Elasticsearch stats aggregation corrupt float number precision

Hi everyone.
I'm using stats aggregation (max, min, avg) over some documents with float number fields.
These float numbers are saved with two decimal point in documents (for example 69.43). But the stats aggregation output corrupts format of float numbers, so that it shows more decimal points.

I'm using java API, so that org.elasticsearch.search.aggregations.support.ValueType class includes only double format and does not have any option to specify precision.

How can I do that with the elasticsearch?I don't want to do it after manually.

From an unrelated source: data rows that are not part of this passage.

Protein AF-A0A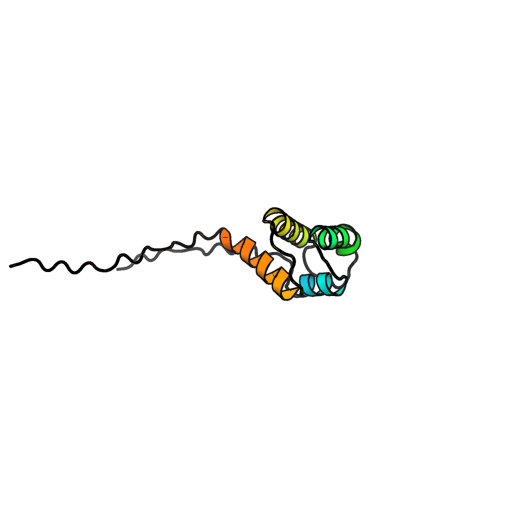3A4WHW3-F1 (afdb_monomer_lite)

Radius of gyration: 21.14 Å; chains: 1; bounding box: 77×32×35 Å

Secondary structure (DSSP, 8-state):
---------------S--HHHHHHHHHH---SSHHHHHHHHHHHTTT-TT--S-HHHHHHHHHHHHHTTPPPPSSHHHHHHHHHHHHHTTS-----------------

Structure (mmCIF, N/CA/C/O backbone):
data_AF-A0A3A4WHW3-F1
#
_entry.id   AF-A0A3A4WHW3-F1
#
loop_
_atom_site.group_PDB
_atom_site.id
_atom_site.type_symbol
_atom_site.label_atom_id
_atom_site.label_alt_id
_atom_site.label_comp_id
_atom_site.label_asym_id
_atom_site.label_entity_id
_atom_site.label_seq_id
_atom_site.pdbx_PDB_ins_code
_atom_site.Cartn_x
_atom_site.Cartn_y
_atom_site.Cartn_z
_atom_site.occupancy
_atom_site.B_iso_or_equiv
_atom_site.auth_seq_id
_atom_site.auth_comp_id
_atom_site.auth_asym_id
_atom_site.auth_atom_id
_atom_site.pdbx_PDB_model_num
ATOM 1 N N . MET A 1 1 ? -36.970 19.259 -22.865 1.00 41.00 1 MET A N 1
ATOM 2 C CA . MET A 1 1 ? -35.853 18.764 -23.706 1.00 41.00 1 MET A CA 1
ATOM 3 C C . MET A 1 1 ? -34.601 19.527 -23.286 1.00 41.00 1 MET A C 1
ATOM 5 O O . MET A 1 1 ? -34.416 20.659 -23.694 1.00 41.00 1 MET A O 1
ATOM 9 N N . GLY A 1 2 ? -33.874 19.098 -22.260 1.00 46.66 2 GLY A N 1
ATOM 10 C CA . GLY A 1 2 ? -33.000 17.924 -22.292 1.00 46.66 2 GLY A CA 1
ATOM 11 C C . GLY A 1 2 ? -31.542 18.373 -22.469 1.00 46.66 2 GLY A C 1
ATOM 12 O O . GLY A 1 2 ? -30.892 17.956 -23.418 1.00 46.66 2 GLY A O 1
ATOM 13 N N . ARG A 1 3 ? -31.053 19.290 -21.617 1.00 54.12 3 ARG A N 1
ATOM 14 C CA . ARG A 1 3 ? -29.619 19.599 -21.509 1.00 54.12 3 ARG A CA 1
ATOM 15 C C . ARG A 1 3 ? -29.078 18.740 -20.379 1.00 54.12 3 ARG A C 1
ATOM 17 O O . ARG A 1 3 ? -29.119 19.159 -19.233 1.00 54.12 3 ARG A O 1
ATOM 24 N N . PHE A 1 4 ? -28.679 17.520 -20.710 1.00 53.59 4 PHE A N 1
ATOM 25 C CA . PHE A 1 4 ? -27.943 16.687 -19.776 1.00 53.59 4 PHE A CA 1
ATOM 26 C C . PHE 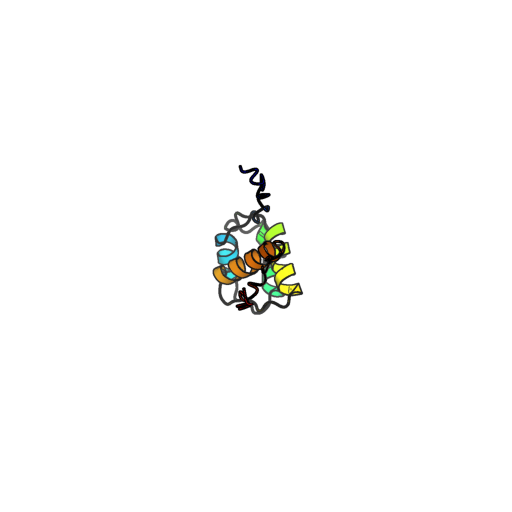A 1 4 ? -26.471 17.074 -19.842 1.00 53.59 4 PHE A C 1
ATOM 28 O O . PHE A 1 4 ? -25.847 17.090 -20.907 1.00 53.59 4 PHE A O 1
ATOM 35 N N . ASP A 1 5 ? -25.990 17.467 -18.676 1.00 51.38 5 ASP A N 1
ATOM 36 C CA . ASP A 1 5 ? -24.635 17.806 -18.307 1.00 51.38 5 ASP A CA 1
ATOM 37 C C . ASP A 1 5 ? -23.586 16.876 -18.916 1.00 51.38 5 ASP A C 1
ATOM 39 O O . ASP A 1 5 ? -23.588 15.656 -18.739 1.00 51.38 5 ASP A O 1
ATOM 43 N N . LYS A 1 6 ? -22.618 17.501 -19.592 1.00 50.78 6 LYS A N 1
ATOM 44 C CA . LYS A 1 6 ? -21.310 16.917 -19.878 1.00 50.78 6 LYS A CA 1
ATOM 45 C C . LYS A 1 6 ? -20.553 16.760 -18.557 1.00 50.78 6 LYS A C 1
ATOM 47 O O . LYS A 1 6 ? -19.651 17.545 -18.268 1.00 50.78 6 LYS A O 1
ATOM 52 N N . PHE A 1 7 ? -20.877 15.736 -17.777 1.00 52.19 7 PHE A N 1
ATOM 53 C CA . PHE A 1 7 ? -19.949 15.241 -16.771 1.00 52.19 7 PHE A CA 1
ATOM 54 C C . PHE A 1 7 ? -18.767 14.622 -17.518 1.00 52.19 7 PHE A C 1
ATOM 56 O O . PHE A 1 7 ? -18.792 13.467 -17.937 1.00 52.19 7 PHE A O 1
ATOM 63 N N . ARG A 1 8 ? -17.713 15.423 -17.726 1.00 47.72 8 ARG A N 1
ATOM 64 C CA . ARG A 1 8 ? -16.365 14.864 -17.798 1.00 47.72 8 ARG A CA 1
ATOM 65 C C . ARG A 1 8 ? -16.175 14.149 -16.469 1.00 47.72 8 ARG A C 1
ATOM 67 O O . ARG A 1 8 ? -15.926 14.803 -15.460 1.00 47.72 8 ARG A O 1
ATOM 74 N N . ILE A 1 9 ? -16.319 12.830 -16.473 1.00 52.97 9 ILE A N 1
ATOM 75 C CA . ILE A 1 9 ? -15.652 12.002 -15.481 1.00 52.97 9 ILE A CA 1
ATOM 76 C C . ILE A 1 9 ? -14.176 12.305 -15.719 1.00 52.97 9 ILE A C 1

May I ask what you mean by "corrupt"?

When you index a document with float, even if you only provide two decimal places in the JSON, the internal float may or may not have the same precision. Floats are stored using standard IEEE-754 floating point representation and not all values are able to be explicitly stored. For example, if you try to store the number 12.12 in an IEEE-754 floating point value, internally it is stored as 12.11999988555908203125 because that is the closest arrangement of mantissa and exponent.

This calculator is a convenient way to see how floats are stored: https://www.h-schmidt.net/FloatConverter/IEEE754.html

So that's part of the issue. The other side of the coin is that Elasticsearch aggregations always operate with Doubles, so all values (longs, bytes, shorts, floats, etc) are upconverted to a double. There are technical reasons and historical reasons for this decision, but that's how it is today.

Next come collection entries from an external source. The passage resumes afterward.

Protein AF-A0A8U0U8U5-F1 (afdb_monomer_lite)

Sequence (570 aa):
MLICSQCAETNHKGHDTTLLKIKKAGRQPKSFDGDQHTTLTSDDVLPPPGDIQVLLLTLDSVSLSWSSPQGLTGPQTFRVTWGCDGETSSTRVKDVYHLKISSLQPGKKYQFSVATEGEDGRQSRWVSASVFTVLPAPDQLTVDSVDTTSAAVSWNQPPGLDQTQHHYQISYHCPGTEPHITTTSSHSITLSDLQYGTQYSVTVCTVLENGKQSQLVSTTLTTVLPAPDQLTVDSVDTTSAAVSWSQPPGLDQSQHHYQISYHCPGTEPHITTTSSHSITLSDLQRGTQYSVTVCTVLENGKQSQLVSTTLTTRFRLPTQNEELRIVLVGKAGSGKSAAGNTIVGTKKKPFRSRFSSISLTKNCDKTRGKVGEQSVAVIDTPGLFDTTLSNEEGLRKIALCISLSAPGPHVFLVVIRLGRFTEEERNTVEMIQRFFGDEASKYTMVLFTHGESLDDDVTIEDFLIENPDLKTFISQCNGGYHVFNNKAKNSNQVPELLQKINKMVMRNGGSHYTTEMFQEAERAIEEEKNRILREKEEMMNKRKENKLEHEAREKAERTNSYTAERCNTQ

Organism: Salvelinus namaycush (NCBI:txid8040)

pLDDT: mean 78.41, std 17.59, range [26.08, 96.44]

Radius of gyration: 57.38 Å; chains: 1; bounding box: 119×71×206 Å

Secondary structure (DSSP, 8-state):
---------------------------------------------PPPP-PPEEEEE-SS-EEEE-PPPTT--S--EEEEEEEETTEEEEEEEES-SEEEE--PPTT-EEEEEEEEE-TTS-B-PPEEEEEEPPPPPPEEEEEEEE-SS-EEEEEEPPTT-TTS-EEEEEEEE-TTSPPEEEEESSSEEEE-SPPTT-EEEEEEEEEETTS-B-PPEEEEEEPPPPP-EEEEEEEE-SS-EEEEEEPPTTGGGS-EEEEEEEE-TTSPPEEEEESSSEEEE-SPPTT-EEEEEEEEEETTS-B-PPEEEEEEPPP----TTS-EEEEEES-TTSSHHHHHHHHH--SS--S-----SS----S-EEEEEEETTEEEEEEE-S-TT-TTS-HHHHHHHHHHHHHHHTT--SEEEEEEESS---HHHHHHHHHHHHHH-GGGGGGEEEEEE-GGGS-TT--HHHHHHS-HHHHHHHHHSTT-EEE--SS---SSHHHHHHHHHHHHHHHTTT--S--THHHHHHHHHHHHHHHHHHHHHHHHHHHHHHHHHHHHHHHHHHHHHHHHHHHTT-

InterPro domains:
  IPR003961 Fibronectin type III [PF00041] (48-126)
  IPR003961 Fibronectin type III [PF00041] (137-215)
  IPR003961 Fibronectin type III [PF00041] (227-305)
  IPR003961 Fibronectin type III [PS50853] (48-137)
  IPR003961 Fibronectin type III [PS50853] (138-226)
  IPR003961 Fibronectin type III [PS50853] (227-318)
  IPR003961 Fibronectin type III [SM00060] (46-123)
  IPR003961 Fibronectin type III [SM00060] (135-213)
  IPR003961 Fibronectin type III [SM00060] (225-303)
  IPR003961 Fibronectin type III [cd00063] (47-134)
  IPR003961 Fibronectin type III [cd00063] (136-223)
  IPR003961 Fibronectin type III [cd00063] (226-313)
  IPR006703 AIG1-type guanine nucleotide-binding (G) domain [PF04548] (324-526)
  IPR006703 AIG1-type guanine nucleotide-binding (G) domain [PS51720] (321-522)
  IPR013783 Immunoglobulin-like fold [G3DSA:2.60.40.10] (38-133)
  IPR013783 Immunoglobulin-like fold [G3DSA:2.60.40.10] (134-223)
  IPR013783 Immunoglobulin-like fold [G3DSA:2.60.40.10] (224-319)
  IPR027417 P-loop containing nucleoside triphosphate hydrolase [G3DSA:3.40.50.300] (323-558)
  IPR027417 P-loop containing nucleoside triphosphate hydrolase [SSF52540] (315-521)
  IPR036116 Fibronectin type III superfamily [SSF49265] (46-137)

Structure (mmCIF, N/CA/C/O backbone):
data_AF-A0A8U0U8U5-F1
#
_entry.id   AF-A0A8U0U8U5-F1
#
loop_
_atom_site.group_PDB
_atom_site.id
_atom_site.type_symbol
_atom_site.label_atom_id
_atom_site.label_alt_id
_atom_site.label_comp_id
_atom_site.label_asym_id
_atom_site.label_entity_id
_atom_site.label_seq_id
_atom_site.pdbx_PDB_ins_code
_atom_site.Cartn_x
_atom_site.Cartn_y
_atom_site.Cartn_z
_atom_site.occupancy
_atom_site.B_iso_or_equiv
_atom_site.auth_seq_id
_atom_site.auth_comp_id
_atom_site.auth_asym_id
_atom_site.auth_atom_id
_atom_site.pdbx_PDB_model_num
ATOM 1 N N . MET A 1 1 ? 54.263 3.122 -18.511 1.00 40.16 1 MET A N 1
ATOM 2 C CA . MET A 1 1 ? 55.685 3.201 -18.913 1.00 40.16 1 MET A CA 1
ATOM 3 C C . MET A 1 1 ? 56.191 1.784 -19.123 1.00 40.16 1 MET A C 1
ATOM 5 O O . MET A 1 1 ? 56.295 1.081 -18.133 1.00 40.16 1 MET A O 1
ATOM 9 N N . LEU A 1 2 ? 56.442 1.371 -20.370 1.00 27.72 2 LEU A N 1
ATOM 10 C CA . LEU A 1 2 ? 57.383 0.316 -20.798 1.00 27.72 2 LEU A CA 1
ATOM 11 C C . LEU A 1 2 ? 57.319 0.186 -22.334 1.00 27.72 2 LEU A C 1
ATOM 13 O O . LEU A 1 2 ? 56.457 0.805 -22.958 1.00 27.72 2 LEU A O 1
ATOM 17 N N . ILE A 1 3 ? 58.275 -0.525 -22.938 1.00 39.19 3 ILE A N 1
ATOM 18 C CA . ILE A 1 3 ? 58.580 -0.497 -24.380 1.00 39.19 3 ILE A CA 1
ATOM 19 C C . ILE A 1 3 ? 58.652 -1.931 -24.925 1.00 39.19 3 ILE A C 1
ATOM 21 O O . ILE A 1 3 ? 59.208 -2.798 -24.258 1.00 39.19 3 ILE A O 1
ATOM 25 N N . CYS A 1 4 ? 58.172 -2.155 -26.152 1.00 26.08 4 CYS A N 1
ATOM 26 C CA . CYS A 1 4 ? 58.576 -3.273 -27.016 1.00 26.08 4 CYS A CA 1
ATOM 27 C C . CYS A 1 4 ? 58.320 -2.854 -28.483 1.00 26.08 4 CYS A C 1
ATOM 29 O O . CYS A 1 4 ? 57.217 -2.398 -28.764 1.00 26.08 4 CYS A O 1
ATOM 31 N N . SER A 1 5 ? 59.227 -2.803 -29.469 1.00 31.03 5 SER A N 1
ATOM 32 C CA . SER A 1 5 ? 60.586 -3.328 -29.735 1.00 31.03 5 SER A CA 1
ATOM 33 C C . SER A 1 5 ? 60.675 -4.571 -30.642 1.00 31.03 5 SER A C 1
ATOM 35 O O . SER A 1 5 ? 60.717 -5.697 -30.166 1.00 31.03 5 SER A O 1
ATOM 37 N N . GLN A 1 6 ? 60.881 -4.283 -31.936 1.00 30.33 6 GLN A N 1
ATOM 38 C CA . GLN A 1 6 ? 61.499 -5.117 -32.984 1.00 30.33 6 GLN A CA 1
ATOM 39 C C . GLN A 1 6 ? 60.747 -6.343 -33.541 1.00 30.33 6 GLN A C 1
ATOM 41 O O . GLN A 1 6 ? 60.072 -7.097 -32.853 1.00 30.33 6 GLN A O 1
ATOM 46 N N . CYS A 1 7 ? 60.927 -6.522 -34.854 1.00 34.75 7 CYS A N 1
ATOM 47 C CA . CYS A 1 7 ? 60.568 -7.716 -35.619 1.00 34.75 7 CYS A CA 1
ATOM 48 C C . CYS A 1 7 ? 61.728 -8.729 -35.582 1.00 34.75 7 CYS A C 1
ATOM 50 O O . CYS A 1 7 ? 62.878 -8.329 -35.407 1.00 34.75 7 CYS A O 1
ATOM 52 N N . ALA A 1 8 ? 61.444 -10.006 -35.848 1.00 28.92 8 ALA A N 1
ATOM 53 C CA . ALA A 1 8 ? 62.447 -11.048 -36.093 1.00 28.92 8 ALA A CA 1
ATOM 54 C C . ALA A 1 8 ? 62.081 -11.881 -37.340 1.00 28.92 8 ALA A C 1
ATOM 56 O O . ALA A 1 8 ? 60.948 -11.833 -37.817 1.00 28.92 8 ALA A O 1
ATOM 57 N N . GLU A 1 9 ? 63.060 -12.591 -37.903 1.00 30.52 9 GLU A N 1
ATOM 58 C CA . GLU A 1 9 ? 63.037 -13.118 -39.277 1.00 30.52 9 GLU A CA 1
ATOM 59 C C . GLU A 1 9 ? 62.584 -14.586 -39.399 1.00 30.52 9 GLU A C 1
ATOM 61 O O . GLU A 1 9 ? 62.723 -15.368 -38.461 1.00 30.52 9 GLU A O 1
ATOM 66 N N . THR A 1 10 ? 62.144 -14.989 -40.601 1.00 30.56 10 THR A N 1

If you only want to see two decimal places of precision, you can use the format parameter on the aggregation:

"format": "00.00"

Which should give you only two sigfigs after the decimal (I believe, typed that from memory).

Thank you for your response.
But neither of these two method format("00.00") and format("%.2f") had effect on the result:


Therefore, I wrote my own code after getting the results and used BigDecimal class to change precesion.

Ah, right. Sorry about that, format is only applied to the JSON output. When working in Java, we always provide the actual raw value.

Internally format just uses Java's DecimalFormat so you could do the same, or use something like BigDecimal.

This topic was automatically closed 28 days after the last reply. New replies are no longer allowed.